Within 5 working days of notification enter confirmed cases on NCIMS.

Response procedure

Collection of case information can be primarily from review of available medical records and information on the Australian Immunisation Register.

PHU staff can enter data directly into NCIMS. The Invasive Pneumococcal Disease Case Questionnaire (Appendix 1) can be used to assist with data collection if preferred but is not a requirement. If the Case Questionnaire is completed, please attach it to the NCIMS event.

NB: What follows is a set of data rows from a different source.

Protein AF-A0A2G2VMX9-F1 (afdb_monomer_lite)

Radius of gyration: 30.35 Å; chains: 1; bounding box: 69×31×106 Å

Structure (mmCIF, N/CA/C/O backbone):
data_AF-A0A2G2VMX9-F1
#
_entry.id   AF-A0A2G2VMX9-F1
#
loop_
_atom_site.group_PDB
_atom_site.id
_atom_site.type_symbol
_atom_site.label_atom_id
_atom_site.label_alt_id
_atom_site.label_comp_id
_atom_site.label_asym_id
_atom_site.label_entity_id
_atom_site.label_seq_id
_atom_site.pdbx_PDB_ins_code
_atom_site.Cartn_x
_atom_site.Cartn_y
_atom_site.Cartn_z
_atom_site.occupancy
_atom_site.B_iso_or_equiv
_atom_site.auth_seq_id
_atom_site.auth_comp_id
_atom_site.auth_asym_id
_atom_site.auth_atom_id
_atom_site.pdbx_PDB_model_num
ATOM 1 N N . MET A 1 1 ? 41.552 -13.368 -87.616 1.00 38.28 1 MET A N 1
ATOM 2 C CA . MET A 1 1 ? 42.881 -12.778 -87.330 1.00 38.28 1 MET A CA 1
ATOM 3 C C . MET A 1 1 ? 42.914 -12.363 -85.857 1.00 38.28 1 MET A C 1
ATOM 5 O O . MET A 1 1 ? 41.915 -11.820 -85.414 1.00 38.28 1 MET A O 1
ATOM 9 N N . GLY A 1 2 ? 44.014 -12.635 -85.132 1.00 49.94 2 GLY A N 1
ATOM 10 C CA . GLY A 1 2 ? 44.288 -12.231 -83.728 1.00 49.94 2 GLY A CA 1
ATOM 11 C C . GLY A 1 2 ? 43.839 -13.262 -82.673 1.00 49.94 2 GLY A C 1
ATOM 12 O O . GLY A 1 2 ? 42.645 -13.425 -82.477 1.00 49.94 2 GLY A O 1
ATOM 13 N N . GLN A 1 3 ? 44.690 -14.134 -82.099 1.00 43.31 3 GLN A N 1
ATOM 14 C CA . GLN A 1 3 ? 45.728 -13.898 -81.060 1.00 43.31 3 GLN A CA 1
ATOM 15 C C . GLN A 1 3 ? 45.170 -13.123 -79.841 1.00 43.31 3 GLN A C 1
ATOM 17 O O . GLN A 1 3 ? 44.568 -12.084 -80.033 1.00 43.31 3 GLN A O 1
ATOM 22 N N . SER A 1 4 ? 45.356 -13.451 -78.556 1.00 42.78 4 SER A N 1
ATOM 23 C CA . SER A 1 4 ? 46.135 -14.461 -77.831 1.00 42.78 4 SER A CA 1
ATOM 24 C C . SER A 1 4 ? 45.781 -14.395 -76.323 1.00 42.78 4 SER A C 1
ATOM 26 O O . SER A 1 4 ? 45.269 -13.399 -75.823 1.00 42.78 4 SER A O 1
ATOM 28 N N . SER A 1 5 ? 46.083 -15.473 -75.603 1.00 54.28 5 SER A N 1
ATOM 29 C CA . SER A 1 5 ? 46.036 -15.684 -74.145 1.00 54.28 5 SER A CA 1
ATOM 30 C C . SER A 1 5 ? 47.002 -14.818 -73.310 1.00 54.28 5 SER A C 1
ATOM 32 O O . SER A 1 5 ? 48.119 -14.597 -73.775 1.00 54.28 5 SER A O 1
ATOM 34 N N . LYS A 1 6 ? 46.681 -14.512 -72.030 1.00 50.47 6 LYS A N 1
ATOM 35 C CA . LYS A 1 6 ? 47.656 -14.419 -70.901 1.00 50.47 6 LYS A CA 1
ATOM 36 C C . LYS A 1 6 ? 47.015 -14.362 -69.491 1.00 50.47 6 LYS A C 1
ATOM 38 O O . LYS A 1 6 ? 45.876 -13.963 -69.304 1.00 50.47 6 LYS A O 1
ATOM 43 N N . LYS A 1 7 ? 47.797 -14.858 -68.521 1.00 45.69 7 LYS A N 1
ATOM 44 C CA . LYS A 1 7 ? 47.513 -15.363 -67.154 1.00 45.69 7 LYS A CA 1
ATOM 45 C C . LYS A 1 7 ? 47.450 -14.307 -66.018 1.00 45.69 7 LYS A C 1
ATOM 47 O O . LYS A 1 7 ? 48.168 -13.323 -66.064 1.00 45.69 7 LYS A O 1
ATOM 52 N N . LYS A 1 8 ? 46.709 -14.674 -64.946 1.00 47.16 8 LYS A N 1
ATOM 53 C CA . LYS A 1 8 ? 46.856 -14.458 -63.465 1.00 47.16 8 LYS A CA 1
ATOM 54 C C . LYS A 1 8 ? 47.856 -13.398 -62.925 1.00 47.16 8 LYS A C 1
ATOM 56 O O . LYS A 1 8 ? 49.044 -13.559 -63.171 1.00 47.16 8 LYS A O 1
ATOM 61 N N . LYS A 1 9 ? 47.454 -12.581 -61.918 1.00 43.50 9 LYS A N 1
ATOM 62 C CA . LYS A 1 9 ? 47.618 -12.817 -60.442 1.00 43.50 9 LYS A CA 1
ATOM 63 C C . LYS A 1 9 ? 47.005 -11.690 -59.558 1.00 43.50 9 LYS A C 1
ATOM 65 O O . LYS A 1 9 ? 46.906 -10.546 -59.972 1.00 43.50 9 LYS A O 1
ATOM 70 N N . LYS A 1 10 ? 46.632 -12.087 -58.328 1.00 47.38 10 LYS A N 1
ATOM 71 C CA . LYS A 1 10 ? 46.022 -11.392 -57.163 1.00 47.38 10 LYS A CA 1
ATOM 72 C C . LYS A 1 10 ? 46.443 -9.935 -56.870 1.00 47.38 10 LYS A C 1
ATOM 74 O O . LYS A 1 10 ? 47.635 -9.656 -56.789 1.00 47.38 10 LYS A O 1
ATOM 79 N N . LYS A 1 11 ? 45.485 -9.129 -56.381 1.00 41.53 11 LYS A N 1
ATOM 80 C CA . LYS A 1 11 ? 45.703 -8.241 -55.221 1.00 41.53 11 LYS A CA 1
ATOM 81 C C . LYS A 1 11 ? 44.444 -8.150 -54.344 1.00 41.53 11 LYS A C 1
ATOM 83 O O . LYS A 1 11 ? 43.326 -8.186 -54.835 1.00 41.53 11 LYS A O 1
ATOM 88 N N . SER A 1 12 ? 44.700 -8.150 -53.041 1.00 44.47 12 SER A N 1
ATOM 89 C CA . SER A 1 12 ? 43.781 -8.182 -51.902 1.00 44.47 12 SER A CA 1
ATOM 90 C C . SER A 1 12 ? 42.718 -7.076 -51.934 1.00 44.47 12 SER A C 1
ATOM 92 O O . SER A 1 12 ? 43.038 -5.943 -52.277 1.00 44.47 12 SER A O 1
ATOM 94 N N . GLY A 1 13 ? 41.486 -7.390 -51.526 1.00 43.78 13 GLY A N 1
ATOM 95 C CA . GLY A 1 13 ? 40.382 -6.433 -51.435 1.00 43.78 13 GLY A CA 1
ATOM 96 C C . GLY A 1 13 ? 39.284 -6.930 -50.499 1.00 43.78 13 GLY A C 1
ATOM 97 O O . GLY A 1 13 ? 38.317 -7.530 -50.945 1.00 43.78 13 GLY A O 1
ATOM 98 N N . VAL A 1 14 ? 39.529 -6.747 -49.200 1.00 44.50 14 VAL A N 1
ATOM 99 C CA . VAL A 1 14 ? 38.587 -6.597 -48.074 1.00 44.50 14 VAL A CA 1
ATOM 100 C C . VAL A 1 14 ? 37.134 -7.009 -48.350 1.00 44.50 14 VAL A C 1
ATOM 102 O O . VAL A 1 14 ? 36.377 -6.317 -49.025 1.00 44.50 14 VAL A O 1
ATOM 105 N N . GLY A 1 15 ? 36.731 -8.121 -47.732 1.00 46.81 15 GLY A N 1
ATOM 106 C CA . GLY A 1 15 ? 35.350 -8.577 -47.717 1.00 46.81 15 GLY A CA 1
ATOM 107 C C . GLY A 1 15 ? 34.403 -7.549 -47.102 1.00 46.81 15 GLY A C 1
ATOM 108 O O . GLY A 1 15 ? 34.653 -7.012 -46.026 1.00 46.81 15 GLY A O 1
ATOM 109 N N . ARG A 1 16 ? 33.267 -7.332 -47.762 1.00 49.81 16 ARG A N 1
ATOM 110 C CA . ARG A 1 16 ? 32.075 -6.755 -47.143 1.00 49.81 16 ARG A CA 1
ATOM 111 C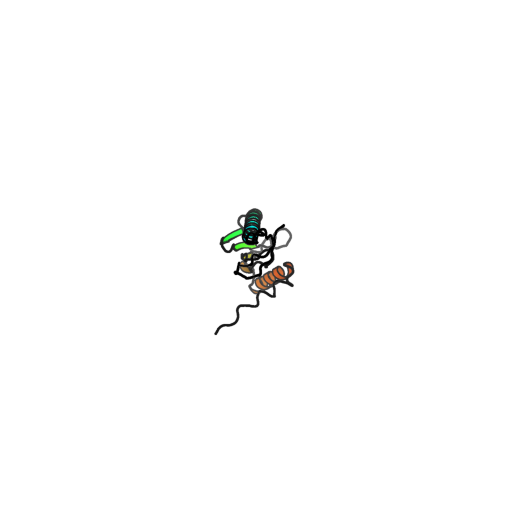 C . ARG A 1 16 ? 30.909 -7.677 -47.460 1.00 49.81 16 ARG A C 1
ATOM 113 O O . ARG A 1 16 ? 30.442 -7.760 -48.589 1.00 49.81 16 ARG A O 1
ATOM 120 N N . ARG A 1 17 ? 30.550 -8.468 -46.449 1.00 50.81 17 ARG A N 1
ATOM 121 C CA . ARG A 1 17 ? 29.436 -9.412 -46.470 1.00 50.81 17 ARG A CA 1
ATOM 122 C C . ARG A 1 17 ? 28.123 -8.640 -46.567 1.00 50.81 17 ARG A C 1
ATOM 124 O O . ARG A 1 17 ? 27.900 -7.693 -45.821 1.00 50.81 17 ARG A O 1
ATOM 131 N N . ASN A 1 18 ? 27.257 -9.125 -47.448 1.00 51.12 18 ASN A N 1
ATOM 132 C CA . ASN A 1 18 ? 25.812 -8.950 -47.406 1.00 51.12 18 ASN A CA 1
ATOM 133 C C . ASN A 1 18 ? 25.281 -9.093 -45.973 1.00 51.12 18 ASN A C 1
ATOM 135 O O . ASN A 1 18 ? 25.575 -10.105 -45.340 1.00 51.12 18 ASN A O 1
ATOM 139 N N . LYS A 1 19 ? 24.440 -8.161 -45.521 1.00 42.47 19 LYS A N 1
ATOM 140 C CA . LYS A 1 19 ? 23.091 -8.417 -44.978 1.00 42.47 19 LYS A CA 1
ATOM 141 C C . LYS A 1 19 ? 22.542 -7.075 -44.494 1.00 42.47 19 LYS A C 1
ATOM 143 O O . LYS A 1 19 ? 23.141 -6.448 -43.627 1.00 42.47 19 LYS A O 1
ATOM 148 N N . GLY A 1 20 ? 21.402 -6.654 -45.036 1.00 52.56 20 GLY A N 1
ATOM 149 C CA . GLY A 1 20 ? 20.613 -5.598 -44.420 1.00 52.56 20 GLY A CA 1
ATOM 150 C C . GLY A 1 20 ? 20.345 -5.944 -42.956 1.00 52.56 20 GLY A C 1
ATOM 151 O O . GLY A 1 20 ? 19.816 -7.011 -42.649 1.00 52.56 20 GLY A O 1
ATOM 152 N N . ARG A 1 21 ? 20.748 -5.050 -42.059 1.00 51.62 21 ARG A N 1
ATOM 153 C CA . ARG A 1 21 ? 20.168 -4.910 -40.730 1.00 51.62 21 ARG A CA 1
ATOM 154 C C . ARG A 1 21 ? 19.789 -3.448 -40.624 1.00 51.62 21 ARG A C 1
ATOM 156 O O . ARG A 1 21 ? 20.632 -2.587 -40.403 1.00 51.62 21 ARG A O 1
ATOM 163 N N . THR A 1 22 ? 18.509 -3.195 -40.857 1.00 47.91 22 THR A N 1
ATOM 164 C CA . THR A 1 22 ? 17.799 -2.107 -40.199 1.00 47.91 22 THR A CA 1
ATOM 165 C C . THR A 1 22 ? 18.258 -2.089 -38.743 1.00 47.91 22 THR A C 1
ATOM 167 O O . THR A 1 22 ? 18.235 -3.137 -38.088 1.00 47.91 22 THR A O 1
ATOM 170 N N . SER A 1 23 ? 18.735 -0.947 -38.256 1.00 48.00 23 SER A N 1
ATOM 171 C CA . SER A 1 23 ? 18.951 -0.720 -36.831 1.00 48.00 23 SER A CA 1
ATOM 172 C C . SER A 1 23 ? 17.594 -0.861 -36.148 1.00 48.00 23 SER A C 1
ATOM 174 O O . SER A 1 23 ? 16.796 0.074 -36.108 1.00 48.00 23 SER A O 1
ATOM 176 N N . SER A 1 24 ? 17.286 -2.087 -35.730 1.00 46.72 24 SER A N 1
ATOM 177 C CA . SER A 1 24 ? 16.130 -2.407 -34.915 1.00 46.72 24 SER A CA 1
ATOM 178 C C . SER A 1 24 ? 16.356 -1.722 -33.586 1.00 46.72 24 SER A C 1
ATOM 180 O O . SER A 1 24 ? 17.112 -2.235 -32.774 1.00 46.72 24 SER A O 1
ATOM 182 N N . LYS A 1 25 ? 15.756 -0.535 -33.461 1.00 50.75 25 LYS A N 1
ATOM 183 C CA . LYS A 1 25 ? 15.268 0.098 -32.238 1.00 50.75 25 LYS A CA 1
ATOM 184 C C . LYS A 1 25 ? 15.693 -0.674 -30.989 1.00 50.75 25 LYS A C 1
ATOM 186 O O . LYS A 1 25 ? 15.021 -1.621 -30.583 1.00 50.75 25 LYS A O 1
ATOM 191 N N . ASP A 1 26 ? 16.838 -0.288 -30.438 1.00 43.16 26 ASP A N 1
ATOM 192 C CA . ASP A 1 26 ? 17.273 -0.793 -29.148 1.00 43.16 26 ASP A CA 1
ATOM 193 C C . ASP A 1 26 ? 16.208 -0.385 -28.124 1.00 43.16 26 ASP A C 1
ATOM 195 O O . ASP A 1 26 ? 15.857 0.790 -27.983 1.00 43.16 26 ASP A O 1
ATOM 199 N N . HIS A 1 27 ? 15.616 -1.397 -27.496 1.00 47.53 27 HIS A N 1
ATOM 200 C CA . HIS A 1 27 ? 14.577 -1.302 -26.480 1.00 47.53 27 HIS A CA 1
ATOM 201 C C . HIS A 1 27 ? 15.101 -0.578 -25.230 1.00 47.53 27 HIS A C 1
ATOM 203 O O . HIS A 1 27 ? 15.416 -1.214 -24.230 1.00 47.53 27 HIS A O 1
ATOM 209 N N . ASN A 1 28 ? 15.171 0.752 -25.269 1.00 46.34 28 ASN A N 1
ATOM 210 C CA . ASN A 1 28 ? 15.402 1.577 -24.081 1.00 46.34 28 ASN A CA 1
ATOM 211 C C . ASN A 1 28 ? 14.152 2.364 -23.642 1.00 46.34 28 ASN A C 1
ATOM 213 O O . ASN A 1 28 ? 14.243 3.188 -22.742 1.00 46.34 28 ASN A O 1
ATOM 217 N N . SER A 1 29 ? 12.982 2.102 -24.240 1.00 46.84 29 SER A N 1
ATOM 218 C CA . SER A 1 29 ? 11.714 2.759 -23.870 1.00 46.84 29 SER A CA 1
ATOM 219 C C . SER A 1 29 ? 10.990 2.109 -22.682 1.00 46.84 29 SER A C 1
ATOM 221 O O . SER A 1 29 ? 10.085 2.708 -22.124 1.00 46.84 29 SER A O 1
ATOM 223 N N . ILE A 1 30 ? 11.413 0.920 -22.232 1.00 51.41 30 ILE A N 1
ATOM 224 C CA . ILE A 1 30 ? 10.773 0.205 -21.104 1.00 51.41 30 ILE A CA 1
ATOM 225 C C . ILE A 1 30 ? 10.908 0.982 -19.775 1.00 51.41 30 ILE A C 1
ATOM 227 O O . ILE A 1 30 ? 10.150 0.752 -18.836 1.00 51.41 30 ILE A O 1
ATOM 231 N N . GLY A 1 31 ? 11.872 1.902 -19.671 1.00 54.16 31 GLY A N 1
ATOM 232 C CA . GLY A 1 31 ? 12.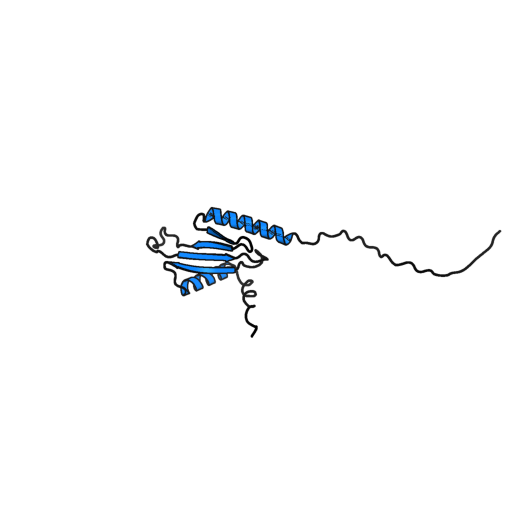045 2.741 -18.482 1.00 54.16 31 GLY A CA 1
ATOM 233 C C . GLY A 1 31 ? 11.024 3.877 -18.362 1.00 54.16 31 GLY A C 1
ATOM 234 O O . GLY A 1 31 ? 10.607 4.181 -17.247 1.00 54.16 31 GLY A O 1
ATOM 235 N N . GLU A 1 32 ? 10.615 4.482 -19.482 1.00 56.50 32 GLU A N 1
ATOM 236 C CA . GLU A 1 32 ? 9.667 5.609 -19.492 1.00 56.50 32 GLU A CA 1
ATOM 237 C C . GLU A 1 32 ? 8.232 5.130 -19.268 1.00 56.50 32 GLU A C 1
ATOM 239 O O . GLU A 1 32 ? 7.561 5.665 -18.388 1.00 56.50 32 GLU A O 1
ATOM 244 N N . ASP A 1 33 ? 7.818 4.055 -19.947 1.00 63.16 33 ASP A N 1
ATOM 245 C CA . ASP A 1 33 ? 6.459 3.508 -19.835 1.00 63.16 33 ASP A CA 1
ATOM 246 C C . ASP A 1 33 ? 6.119 3.129 -18.379 1.00 63.16 33 ASP A C 1
ATOM 248 O O . ASP A 1 33 ? 5.042 3.426 -17.873 1.00 63.16 33 ASP A O 1
ATOM 252 N N . ASN A 1 34 ? 7.071 2.534 -17.649 1.00 75.69 34 ASN A N 1
ATOM 253 C CA . ASN A 1 34 ? 6.864 2.183 -16.240 1.00 75.69 34 ASN A CA 1
ATOM 254 C C . ASN A 1 34 ? 6.811 3.417 -15.325 1.00 75.69 34 ASN A C 1
ATOM 256 O O . ASN A 1 34 ? 6.128 3.393 -14.304 1.00 75.69 34 ASN A O 1
ATOM 260 N N . SER A 1 35 ? 7.534 4.488 -15.664 1.00 83.12 35 SER A N 1
ATOM 261 C CA . SER A 1 35 ? 7.491 5.737 -14.899 1.00 83.12 35 SER A CA 1
ATOM 262 C C . SER A 1 35 ? 6.158 6.459 -15.080 1.00 83.12 35 SER A C 1
ATOM 264 O O . SER A 1 35 ? 5.657 7.040 -14.120 1.00 83.12 35 SER A O 1
ATOM 266 N N . GLU A 1 36 ? 5.597 6.433 -16.289 1.00 88.50 36 GLU A N 1
ATOM 267 C CA . GLU A 1 36 ? 4.277 6.995 -16.579 1.00 88.50 36 GLU A CA 1
ATOM 268 C C . GLU A 1 36 ? 3.182 6.211 -15.846 1.00 88.50 36 GLU A C 1
ATOM 270 O O . GLU A 1 36 ? 2.394 6.815 -15.122 1.00 88.50 36 GLU A O 1
ATOM 275 N N . LEU A 1 37 ? 3.225 4.873 -15.889 1.00 88.94 37 LEU A N 1
ATOM 276 C CA . LEU A 1 37 ? 2.304 4.012 -15.133 1.00 88.94 37 LEU A CA 1
ATOM 277 C C . LEU A 1 37 ? 2.333 4.293 -13.624 1.00 88.94 37 LEU A C 1
ATOM 279 O O . LEU A 1 37 ? 1.285 4.407 -12.990 1.00 88.94 37 LEU A O 1
ATOM 283 N N . VAL A 1 38 ? 3.526 4.442 -13.036 1.00 91.69 38 VAL A N 1
ATOM 284 C CA . VAL A 1 38 ? 3.652 4.800 -11.614 1.00 91.69 38 VAL A CA 1
ATOM 285 C C . VAL A 1 38 ? 3.087 6.199 -11.356 1.00 91.69 38 VAL A C 1
ATOM 287 O O . VAL A 1 38 ? 2.407 6.400 -10.355 1.00 91.69 38 VAL A O 1
ATOM 290 N N . ALA A 1 39 ? 3.322 7.172 -12.239 1.00 92.38 39 ALA A N 1
ATOM 291 C CA . ALA A 1 39 ? 2.785 8.523 -12.076 1.00 92.38 39 ALA A CA 1
ATOM 292 C C . ALA A 1 39 ? 1.245 8.565 -12.149 1.00 92.38 39 ALA A C 1
ATOM 294 O O . ALA A 1 39 ? 0.615 9.283 -11.364 1.00 92.38 39 ALA A O 1
ATOM 295 N N . GLU A 1 40 ? 0.636 7.784 -13.043 1.00 94.00 40 GLU A N 1
ATOM 296 C CA . GLU A 1 40 ? -0.819 7.621 -13.126 1.00 94.00 40 GLU A CA 1
ATOM 297 C C . GLU A 1 40 ? -1.384 7.004 -11.845 1.00 94.00 40 GLU A C 1
ATOM 299 O O . GLU A 1 40 ? -2.338 7.533 -11.271 1.00 94.00 40 GLU A O 1
ATOM 304 N N . GLU A 1 41 ? -0.759 5.934 -11.351 1.00 94.00 41 GLU A N 1
ATOM 305 C CA . GLU A 1 41 ? -1.174 5.265 -10.119 1.00 94.00 41 GLU A CA 1
ATOM 306 C C . GLU A 1 41 ? -1.072 6.199 -8.908 1.00 94.00 41 GLU A C 1
ATOM 308 O O . GLU A 1 41 ? -2.028 6.319 -8.145 1.00 94.00 41 GLU A O 1
ATOM 313 N N . LEU A 1 42 ? 0.041 6.923 -8.759 1.00 94.31 42 LEU A N 1
ATOM 314 C CA . LEU A 1 42 ? 0.219 7.915 -7.694 1.00 94.31 42 LEU A CA 1
ATOM 315 C C . LEU A 1 42 ? -0.880 8.977 -7.729 1.00 94.31 42 LEU A C 1
ATOM 317 O O . LEU A 1 42 ? -1.450 9.317 -6.695 1.00 94.31 42 LEU A O 1
ATOM 321 N N . THR A 1 43 ? -1.196 9.483 -8.921 1.00 95.88 43 THR A N 1
ATOM 322 C CA . THR A 1 43 ? -2.255 10.480 -9.101 1.00 95.88 43 THR A CA 1
ATOM 323 C C . THR A 1 43 ? -3.615 9.911 -8.698 1.00 95.88 43 THR A C 1
ATOM 325 O O . THR A 1 43 ? -4.364 10.565 -7.970 1.00 95.88 43 THR A O 1
ATOM 328 N N . ALA A 1 44 ? -3.924 8.682 -9.119 1.00 97.44 44 ALA A N 1
ATOM 329 C CA . ALA A 1 44 ? -5.162 7.999 -8.766 1.00 97.44 44 ALA A CA 1
ATOM 330 C C . ALA A 1 44 ? -5.267 7.741 -7.255 1.00 97.44 44 ALA A C 1
ATOM 332 O O . ALA A 1 44 ? -6.295 8.043 -6.654 1.00 97.44 44 ALA A O 1
ATOM 333 N N . LEU A 1 45 ? -4.202 7.245 -6.618 1.00 96.56 45 LEU A N 1
ATOM 334 C CA . LEU A 1 45 ? -4.163 6.982 -5.178 1.00 96.56 45 LEU A CA 1
ATOM 335 C C . LEU A 1 45 ? -4.319 8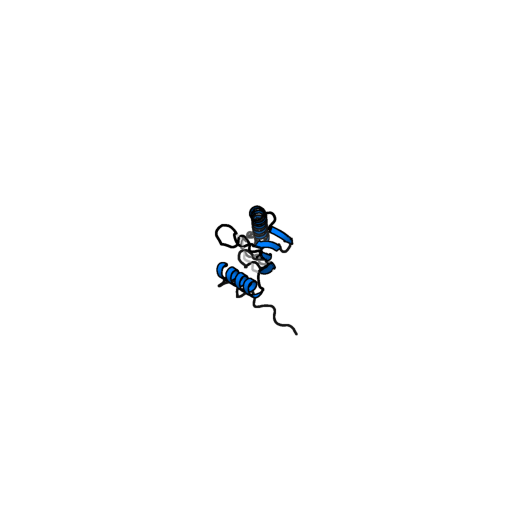.269 -4.368 1.00 96.56 45 LEU A C 1
ATOM 337 O O . LEU A 1 45 ? -5.141 8.307 -3.455 1.00 96.56 45 LEU A O 1
ATOM 341 N N . CYS A 1 46 ? -3.618 9.344 -4.736 1.00 95.44 46 CYS A N 1
ATOM 342 C CA . CYS A 1 46 ? -3.806 10.651 -4.110 1.00 95.44 46 CYS A CA 1
ATOM 343 C C . CYS A 1 46 ? -5.244 11.168 -4.269 1.00 95.44 46 CYS A C 1
ATOM 345 O O . CYS A 1 46 ? -5.776 11.765 -3.340 1.00 95.44 46 CYS A O 1
ATOM 347 N N . ALA A 1 47 ? -5.903 10.925 -5.405 1.00 97.25 47 ALA A N 1
ATOM 348 C CA . ALA A 1 47 ? -7.297 11.325 -5.603 1.00 97.25 47 ALA A CA 1
ATOM 349 C C . ALA A 1 47 ? -8.291 10.479 -4.780 1.00 97.25 47 ALA A C 1
ATOM 351 O O . ALA A 1 47 ? -9.291 11.008 -4.296 1.00 97.25 47 ALA A O 1
ATOM 352 N N . ILE A 1 48 ? -8.021 9.180 -4.615 1.00 96.88 48 ILE A N 1
ATOM 353 C CA . ILE A 1 48 ? -8.866 8.250 -3.849 1.00 96.88 48 ILE A CA 1
ATOM 354 C C . ILE A 1 48 ? -8.736 8.507 -2.347 1.00 96.88 48 ILE A C 1
ATOM 356 O O . ILE A 1 48 ? -9.744 8.618 -1.653 1.00 96.88 48 ILE A O 1
ATOM 360 N N . PHE A 1 49 ? -7.503 8.584 -1.852 1.00 95.50 49 PHE A N 1
ATOM 361 C CA . PHE A 1 49 ? -7.205 8.648 -0.422 1.00 95.50 49 PHE A CA 1
ATOM 362 C C . PHE A 1 49 ? -7.053 10.078 0.104 1.00 95.50 49 PHE A C 1
ATOM 364 O O . PHE A 1 49 ? -7.107 10.272 1.311 1.00 95.50 49 PHE A O 1
ATOM 371 N N . GLN A 1 50 ? -6.915 11.078 -0.772 1.00 95.69 50 GLN A N 1
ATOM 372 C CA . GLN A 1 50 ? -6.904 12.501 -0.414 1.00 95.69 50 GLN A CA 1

PHU staff are encouraged to complete all relevant NCIMS fields where the information is available. The minimum data requirements for cases being followed up are:

  • Indigenous status
  • Administrative > Organism Details > Serotype
  • Clinical > Symptom onset date, Signs and symptoms (if known); Site of infection; Event Outcome
  • Risk History > Predisposing Medications and Conditions; Settings; Miscellaneous Exposures
  • Vaccination History

If the information is not known, then data must be completed as "unknown".

Serotype

The reporting laboratory should routinely refer all sterile site isolates to the NSW Pneumococcal Reference Laboratory at ICPMR. for typing and additional antibiotic susceptibility testing.  

Case management

Treatment

See the latest edition of Therapeutic Guidelines: Antibiotic.

Education

In general, the medical practitioner should provide information to the case about the nature of the infection and the mode of transmission. A Pneumococcal disease fact sheet is available.

Isolation and restriction

Hospitalised patients with antibiotic resistant respiratory disease may be isolated to reduce the risk of transmission to other high-risk patients.

Environmental evaluation

None required for sporadic cases.

Passive immunisation

None.

Active immunisation

Two types of pneumococcal vaccine and four formulations are currently available in Australia: Conjugate (13-valent, 15-valent, and 20-valent formulations) and Polysaccharide (23-valent formulation). The number and timing of doses, and the type of vaccine recommended for individuals depends on their age, Aboriginal and Torres Strait Islander status, whether they have conditions that increase their risk of penumococcal disease, and previous history of pneumococcal vaccination. Please refer to The Australian Immunisation Handbook  and NSW Immunisation Schedule for more detailed guidance.

While these vaccines are very useful in preventing disease, it is not routinely recommended in public health responses.

Contact management

None required for sporadic cases.

6. Managing special situations

Outbreak

Generally speaking, in outbreaks in institutions or in other closed population groups, immunisation is not useful in acute control but may be useful for longer term prevention.

Antibiotic prophylaxis

None.

7. Appendix

Appendix 1: Sample Invasive Pneumococcal Disease case questionnaire.